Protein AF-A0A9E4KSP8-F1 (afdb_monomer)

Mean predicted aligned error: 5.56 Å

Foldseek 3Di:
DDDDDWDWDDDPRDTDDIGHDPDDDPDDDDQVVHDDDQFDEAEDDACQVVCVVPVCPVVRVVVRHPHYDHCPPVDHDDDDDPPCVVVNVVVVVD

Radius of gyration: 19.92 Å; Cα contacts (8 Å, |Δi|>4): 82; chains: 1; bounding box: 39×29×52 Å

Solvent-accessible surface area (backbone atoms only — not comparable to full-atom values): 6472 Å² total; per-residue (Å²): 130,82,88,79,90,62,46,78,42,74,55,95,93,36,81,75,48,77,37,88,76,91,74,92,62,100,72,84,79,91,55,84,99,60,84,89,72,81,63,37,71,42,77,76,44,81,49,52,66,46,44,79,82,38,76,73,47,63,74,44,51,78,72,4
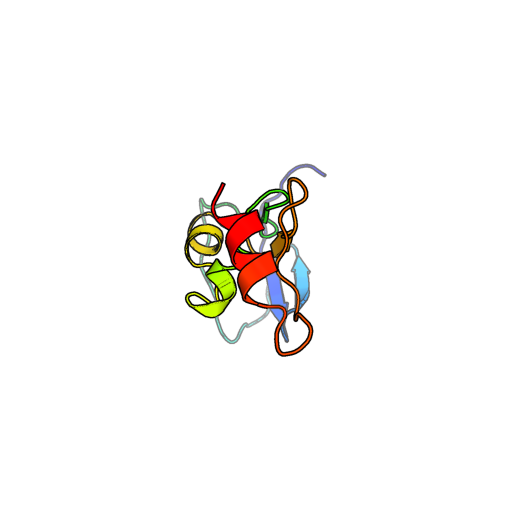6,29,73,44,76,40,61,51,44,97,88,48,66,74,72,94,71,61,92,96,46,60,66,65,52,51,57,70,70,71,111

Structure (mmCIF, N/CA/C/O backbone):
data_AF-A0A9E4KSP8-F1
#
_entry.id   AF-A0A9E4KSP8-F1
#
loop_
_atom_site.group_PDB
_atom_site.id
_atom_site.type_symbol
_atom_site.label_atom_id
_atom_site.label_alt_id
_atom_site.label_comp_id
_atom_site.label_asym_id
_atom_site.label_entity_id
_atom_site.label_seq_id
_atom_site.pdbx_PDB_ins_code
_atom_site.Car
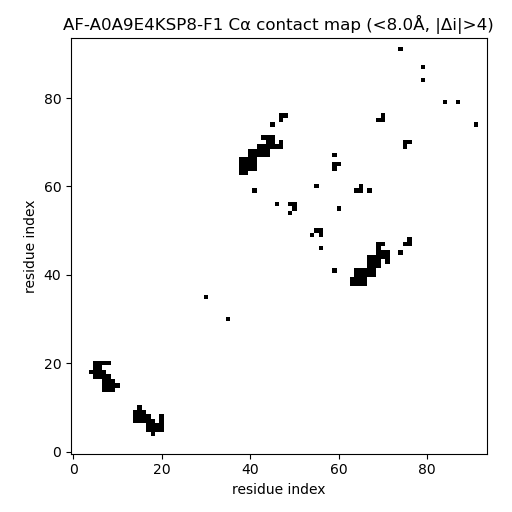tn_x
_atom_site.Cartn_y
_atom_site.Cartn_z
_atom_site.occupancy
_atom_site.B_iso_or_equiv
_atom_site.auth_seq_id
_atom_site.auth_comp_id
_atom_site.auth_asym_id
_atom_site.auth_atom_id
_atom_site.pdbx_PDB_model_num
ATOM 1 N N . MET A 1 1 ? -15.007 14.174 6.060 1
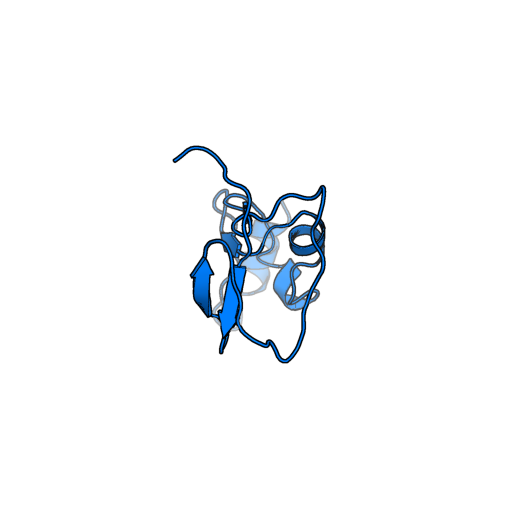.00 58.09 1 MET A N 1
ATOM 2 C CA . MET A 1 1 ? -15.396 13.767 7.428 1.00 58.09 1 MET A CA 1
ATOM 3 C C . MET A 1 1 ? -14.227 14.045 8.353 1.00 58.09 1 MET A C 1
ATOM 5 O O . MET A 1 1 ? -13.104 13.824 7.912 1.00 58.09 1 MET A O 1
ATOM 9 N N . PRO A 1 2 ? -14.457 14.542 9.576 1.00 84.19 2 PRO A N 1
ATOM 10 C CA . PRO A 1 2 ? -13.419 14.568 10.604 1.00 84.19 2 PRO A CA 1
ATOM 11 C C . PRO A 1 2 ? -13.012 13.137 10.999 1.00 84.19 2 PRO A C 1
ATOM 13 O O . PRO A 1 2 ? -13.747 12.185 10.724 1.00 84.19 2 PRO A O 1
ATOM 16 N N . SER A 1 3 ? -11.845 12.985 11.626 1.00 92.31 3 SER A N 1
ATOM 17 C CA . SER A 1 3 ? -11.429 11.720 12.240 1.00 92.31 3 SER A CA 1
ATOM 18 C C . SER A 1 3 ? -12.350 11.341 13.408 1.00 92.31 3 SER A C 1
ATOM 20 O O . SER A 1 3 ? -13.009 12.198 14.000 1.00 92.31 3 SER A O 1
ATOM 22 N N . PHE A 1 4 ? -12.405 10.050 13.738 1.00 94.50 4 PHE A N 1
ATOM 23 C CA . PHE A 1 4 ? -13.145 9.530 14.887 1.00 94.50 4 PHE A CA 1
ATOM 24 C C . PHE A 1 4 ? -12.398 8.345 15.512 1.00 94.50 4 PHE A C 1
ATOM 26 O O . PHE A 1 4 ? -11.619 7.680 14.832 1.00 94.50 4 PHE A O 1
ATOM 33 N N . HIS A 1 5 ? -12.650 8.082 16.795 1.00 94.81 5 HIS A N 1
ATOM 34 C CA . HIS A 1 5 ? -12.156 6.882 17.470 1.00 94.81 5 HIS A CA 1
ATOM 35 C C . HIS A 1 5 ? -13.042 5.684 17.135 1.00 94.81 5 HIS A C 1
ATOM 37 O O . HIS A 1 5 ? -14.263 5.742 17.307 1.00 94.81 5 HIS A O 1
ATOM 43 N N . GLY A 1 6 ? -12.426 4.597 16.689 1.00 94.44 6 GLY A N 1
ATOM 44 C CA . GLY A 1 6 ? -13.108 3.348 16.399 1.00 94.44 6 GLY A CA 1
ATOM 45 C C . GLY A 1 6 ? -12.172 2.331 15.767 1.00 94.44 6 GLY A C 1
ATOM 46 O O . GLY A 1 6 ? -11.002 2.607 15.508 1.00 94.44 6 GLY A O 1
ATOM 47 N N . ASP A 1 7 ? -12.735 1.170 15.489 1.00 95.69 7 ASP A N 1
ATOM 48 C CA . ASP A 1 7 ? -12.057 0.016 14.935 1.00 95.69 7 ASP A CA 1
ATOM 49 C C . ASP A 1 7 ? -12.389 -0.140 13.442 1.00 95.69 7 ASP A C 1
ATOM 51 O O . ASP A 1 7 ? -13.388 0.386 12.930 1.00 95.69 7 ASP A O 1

* * *

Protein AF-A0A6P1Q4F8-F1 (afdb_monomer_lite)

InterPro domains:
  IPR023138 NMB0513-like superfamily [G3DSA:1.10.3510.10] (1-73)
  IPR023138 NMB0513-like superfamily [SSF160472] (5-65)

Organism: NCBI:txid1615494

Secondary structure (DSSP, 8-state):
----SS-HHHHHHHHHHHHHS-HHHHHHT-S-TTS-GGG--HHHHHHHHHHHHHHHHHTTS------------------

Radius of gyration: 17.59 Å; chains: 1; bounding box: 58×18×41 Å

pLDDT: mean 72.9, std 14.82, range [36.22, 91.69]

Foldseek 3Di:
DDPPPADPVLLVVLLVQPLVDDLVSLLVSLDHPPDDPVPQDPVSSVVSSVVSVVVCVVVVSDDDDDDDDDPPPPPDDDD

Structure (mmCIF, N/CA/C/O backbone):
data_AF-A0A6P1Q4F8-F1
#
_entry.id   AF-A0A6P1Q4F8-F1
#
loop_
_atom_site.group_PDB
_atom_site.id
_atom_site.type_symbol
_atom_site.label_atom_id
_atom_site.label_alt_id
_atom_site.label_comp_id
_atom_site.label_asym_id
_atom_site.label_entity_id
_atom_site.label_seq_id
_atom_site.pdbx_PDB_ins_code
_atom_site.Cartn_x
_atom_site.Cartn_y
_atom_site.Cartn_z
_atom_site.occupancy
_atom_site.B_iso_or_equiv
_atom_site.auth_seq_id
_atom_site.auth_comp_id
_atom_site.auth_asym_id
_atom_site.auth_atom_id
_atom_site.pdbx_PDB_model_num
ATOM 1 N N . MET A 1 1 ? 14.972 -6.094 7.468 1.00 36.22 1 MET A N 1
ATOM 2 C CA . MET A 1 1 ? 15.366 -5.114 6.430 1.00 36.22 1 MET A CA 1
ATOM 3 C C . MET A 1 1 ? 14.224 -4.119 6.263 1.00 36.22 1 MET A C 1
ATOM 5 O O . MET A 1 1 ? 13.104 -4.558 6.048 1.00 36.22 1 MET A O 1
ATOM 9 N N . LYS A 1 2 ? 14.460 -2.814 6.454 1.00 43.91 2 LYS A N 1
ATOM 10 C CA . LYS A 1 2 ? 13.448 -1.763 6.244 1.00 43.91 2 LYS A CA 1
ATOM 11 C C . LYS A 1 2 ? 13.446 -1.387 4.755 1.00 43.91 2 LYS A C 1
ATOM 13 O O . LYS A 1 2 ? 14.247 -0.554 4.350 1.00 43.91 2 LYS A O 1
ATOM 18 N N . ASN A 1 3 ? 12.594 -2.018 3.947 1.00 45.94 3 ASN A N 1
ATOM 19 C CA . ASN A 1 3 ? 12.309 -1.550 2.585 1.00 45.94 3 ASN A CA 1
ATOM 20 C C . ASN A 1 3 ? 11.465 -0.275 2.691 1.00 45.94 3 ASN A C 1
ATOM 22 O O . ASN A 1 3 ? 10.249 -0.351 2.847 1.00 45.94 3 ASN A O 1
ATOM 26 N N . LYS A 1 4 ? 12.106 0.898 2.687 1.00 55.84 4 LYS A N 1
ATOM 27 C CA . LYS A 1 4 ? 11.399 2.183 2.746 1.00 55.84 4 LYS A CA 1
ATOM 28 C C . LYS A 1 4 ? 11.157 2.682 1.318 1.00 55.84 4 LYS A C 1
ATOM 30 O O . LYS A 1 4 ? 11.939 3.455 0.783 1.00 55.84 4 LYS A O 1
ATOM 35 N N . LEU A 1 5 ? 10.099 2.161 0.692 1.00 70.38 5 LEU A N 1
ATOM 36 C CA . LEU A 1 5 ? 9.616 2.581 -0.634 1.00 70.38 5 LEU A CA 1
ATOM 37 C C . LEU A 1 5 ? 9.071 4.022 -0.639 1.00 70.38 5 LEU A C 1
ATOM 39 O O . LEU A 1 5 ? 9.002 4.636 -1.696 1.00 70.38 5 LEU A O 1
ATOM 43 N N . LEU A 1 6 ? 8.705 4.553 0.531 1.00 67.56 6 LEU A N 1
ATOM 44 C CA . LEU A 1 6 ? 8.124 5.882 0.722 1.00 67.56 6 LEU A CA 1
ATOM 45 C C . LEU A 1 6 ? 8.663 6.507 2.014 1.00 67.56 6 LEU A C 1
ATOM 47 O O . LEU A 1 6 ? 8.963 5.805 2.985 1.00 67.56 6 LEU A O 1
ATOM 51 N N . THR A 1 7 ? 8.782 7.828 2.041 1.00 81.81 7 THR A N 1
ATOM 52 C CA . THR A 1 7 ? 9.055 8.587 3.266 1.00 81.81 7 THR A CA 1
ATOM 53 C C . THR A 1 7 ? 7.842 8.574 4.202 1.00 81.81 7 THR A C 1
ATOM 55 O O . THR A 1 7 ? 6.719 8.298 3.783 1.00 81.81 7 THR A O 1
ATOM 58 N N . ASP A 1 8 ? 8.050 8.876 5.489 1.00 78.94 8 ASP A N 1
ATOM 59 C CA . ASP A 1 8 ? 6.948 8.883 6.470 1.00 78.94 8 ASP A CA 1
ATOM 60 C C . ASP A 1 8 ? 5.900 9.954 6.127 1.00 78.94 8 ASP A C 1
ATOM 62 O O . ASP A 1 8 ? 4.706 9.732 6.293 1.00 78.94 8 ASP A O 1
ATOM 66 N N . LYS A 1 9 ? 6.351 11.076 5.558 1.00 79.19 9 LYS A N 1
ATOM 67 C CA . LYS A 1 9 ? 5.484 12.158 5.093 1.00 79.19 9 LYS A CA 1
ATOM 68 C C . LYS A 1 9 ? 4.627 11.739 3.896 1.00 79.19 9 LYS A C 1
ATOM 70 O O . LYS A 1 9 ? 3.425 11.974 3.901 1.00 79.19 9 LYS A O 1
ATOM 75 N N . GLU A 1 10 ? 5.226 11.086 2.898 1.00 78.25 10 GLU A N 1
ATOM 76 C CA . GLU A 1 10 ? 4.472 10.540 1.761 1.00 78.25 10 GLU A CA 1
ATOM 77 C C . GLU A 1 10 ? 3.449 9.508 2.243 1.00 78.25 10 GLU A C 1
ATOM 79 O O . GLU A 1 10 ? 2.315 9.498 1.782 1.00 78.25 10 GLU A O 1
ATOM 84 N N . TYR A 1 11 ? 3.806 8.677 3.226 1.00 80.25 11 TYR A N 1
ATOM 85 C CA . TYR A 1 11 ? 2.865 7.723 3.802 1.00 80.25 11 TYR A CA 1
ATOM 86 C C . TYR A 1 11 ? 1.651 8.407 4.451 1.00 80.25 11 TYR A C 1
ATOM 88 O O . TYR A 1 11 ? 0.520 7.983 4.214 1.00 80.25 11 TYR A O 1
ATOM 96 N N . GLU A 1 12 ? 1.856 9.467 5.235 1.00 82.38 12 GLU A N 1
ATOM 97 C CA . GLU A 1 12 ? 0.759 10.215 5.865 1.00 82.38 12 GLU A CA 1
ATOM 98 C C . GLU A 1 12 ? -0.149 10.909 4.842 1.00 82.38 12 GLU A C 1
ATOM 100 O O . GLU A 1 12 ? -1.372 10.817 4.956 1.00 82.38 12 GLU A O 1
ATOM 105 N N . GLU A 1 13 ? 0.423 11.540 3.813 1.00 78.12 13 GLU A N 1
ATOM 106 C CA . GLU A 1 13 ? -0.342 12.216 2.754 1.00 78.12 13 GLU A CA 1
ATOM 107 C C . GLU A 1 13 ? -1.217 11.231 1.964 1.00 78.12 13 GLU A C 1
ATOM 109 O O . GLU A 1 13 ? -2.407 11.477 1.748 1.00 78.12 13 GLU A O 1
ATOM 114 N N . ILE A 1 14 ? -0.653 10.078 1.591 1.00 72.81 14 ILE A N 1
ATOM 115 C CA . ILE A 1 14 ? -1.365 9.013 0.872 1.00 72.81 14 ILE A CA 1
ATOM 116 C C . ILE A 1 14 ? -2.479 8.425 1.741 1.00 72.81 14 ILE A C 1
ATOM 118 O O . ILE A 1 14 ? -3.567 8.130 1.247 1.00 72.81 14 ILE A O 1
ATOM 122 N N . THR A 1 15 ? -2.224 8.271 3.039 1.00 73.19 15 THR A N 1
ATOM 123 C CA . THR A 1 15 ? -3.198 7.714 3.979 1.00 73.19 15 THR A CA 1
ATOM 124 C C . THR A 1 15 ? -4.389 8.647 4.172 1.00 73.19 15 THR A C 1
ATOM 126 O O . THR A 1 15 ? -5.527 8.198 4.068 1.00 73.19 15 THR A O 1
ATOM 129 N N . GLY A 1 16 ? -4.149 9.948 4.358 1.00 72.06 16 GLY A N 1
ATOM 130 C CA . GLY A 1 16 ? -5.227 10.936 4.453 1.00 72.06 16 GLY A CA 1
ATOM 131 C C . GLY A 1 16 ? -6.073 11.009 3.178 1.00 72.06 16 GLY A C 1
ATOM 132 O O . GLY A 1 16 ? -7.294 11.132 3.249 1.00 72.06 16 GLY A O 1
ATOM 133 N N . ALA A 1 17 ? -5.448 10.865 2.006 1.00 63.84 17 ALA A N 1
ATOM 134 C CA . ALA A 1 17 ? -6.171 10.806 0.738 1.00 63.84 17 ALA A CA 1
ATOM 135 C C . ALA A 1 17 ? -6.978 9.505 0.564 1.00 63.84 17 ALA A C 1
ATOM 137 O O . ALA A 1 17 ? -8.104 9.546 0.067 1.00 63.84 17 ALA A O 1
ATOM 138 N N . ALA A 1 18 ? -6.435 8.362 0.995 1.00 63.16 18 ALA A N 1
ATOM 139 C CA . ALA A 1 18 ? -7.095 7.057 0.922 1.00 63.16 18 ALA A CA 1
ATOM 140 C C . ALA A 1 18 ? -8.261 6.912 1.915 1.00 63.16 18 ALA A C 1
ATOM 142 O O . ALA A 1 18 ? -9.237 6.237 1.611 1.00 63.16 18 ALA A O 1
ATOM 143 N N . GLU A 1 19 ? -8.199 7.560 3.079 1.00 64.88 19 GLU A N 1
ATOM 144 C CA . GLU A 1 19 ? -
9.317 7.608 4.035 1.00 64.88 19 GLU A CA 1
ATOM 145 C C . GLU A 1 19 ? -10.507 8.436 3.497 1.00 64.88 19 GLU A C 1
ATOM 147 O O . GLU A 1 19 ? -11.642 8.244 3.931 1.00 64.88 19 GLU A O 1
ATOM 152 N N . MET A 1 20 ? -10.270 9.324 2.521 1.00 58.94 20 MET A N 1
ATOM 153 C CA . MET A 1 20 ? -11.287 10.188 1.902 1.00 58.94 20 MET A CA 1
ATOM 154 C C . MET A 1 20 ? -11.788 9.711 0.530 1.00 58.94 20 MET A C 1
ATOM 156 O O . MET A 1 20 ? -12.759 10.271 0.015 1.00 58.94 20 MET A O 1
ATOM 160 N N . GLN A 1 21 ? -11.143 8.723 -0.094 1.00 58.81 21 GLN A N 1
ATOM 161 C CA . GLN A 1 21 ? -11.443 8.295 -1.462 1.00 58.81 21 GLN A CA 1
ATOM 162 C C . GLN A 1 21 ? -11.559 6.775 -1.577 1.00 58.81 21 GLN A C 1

* * *

Please return each line of the listing above that contains "like".

* Answer to the exercise:
  IPR023138 NMB0513-like superfamily [G3DSA:1.10.3510.10] (1-73)
  IPR023138 NMB0513-like superfamily [SSF160472] (5-65)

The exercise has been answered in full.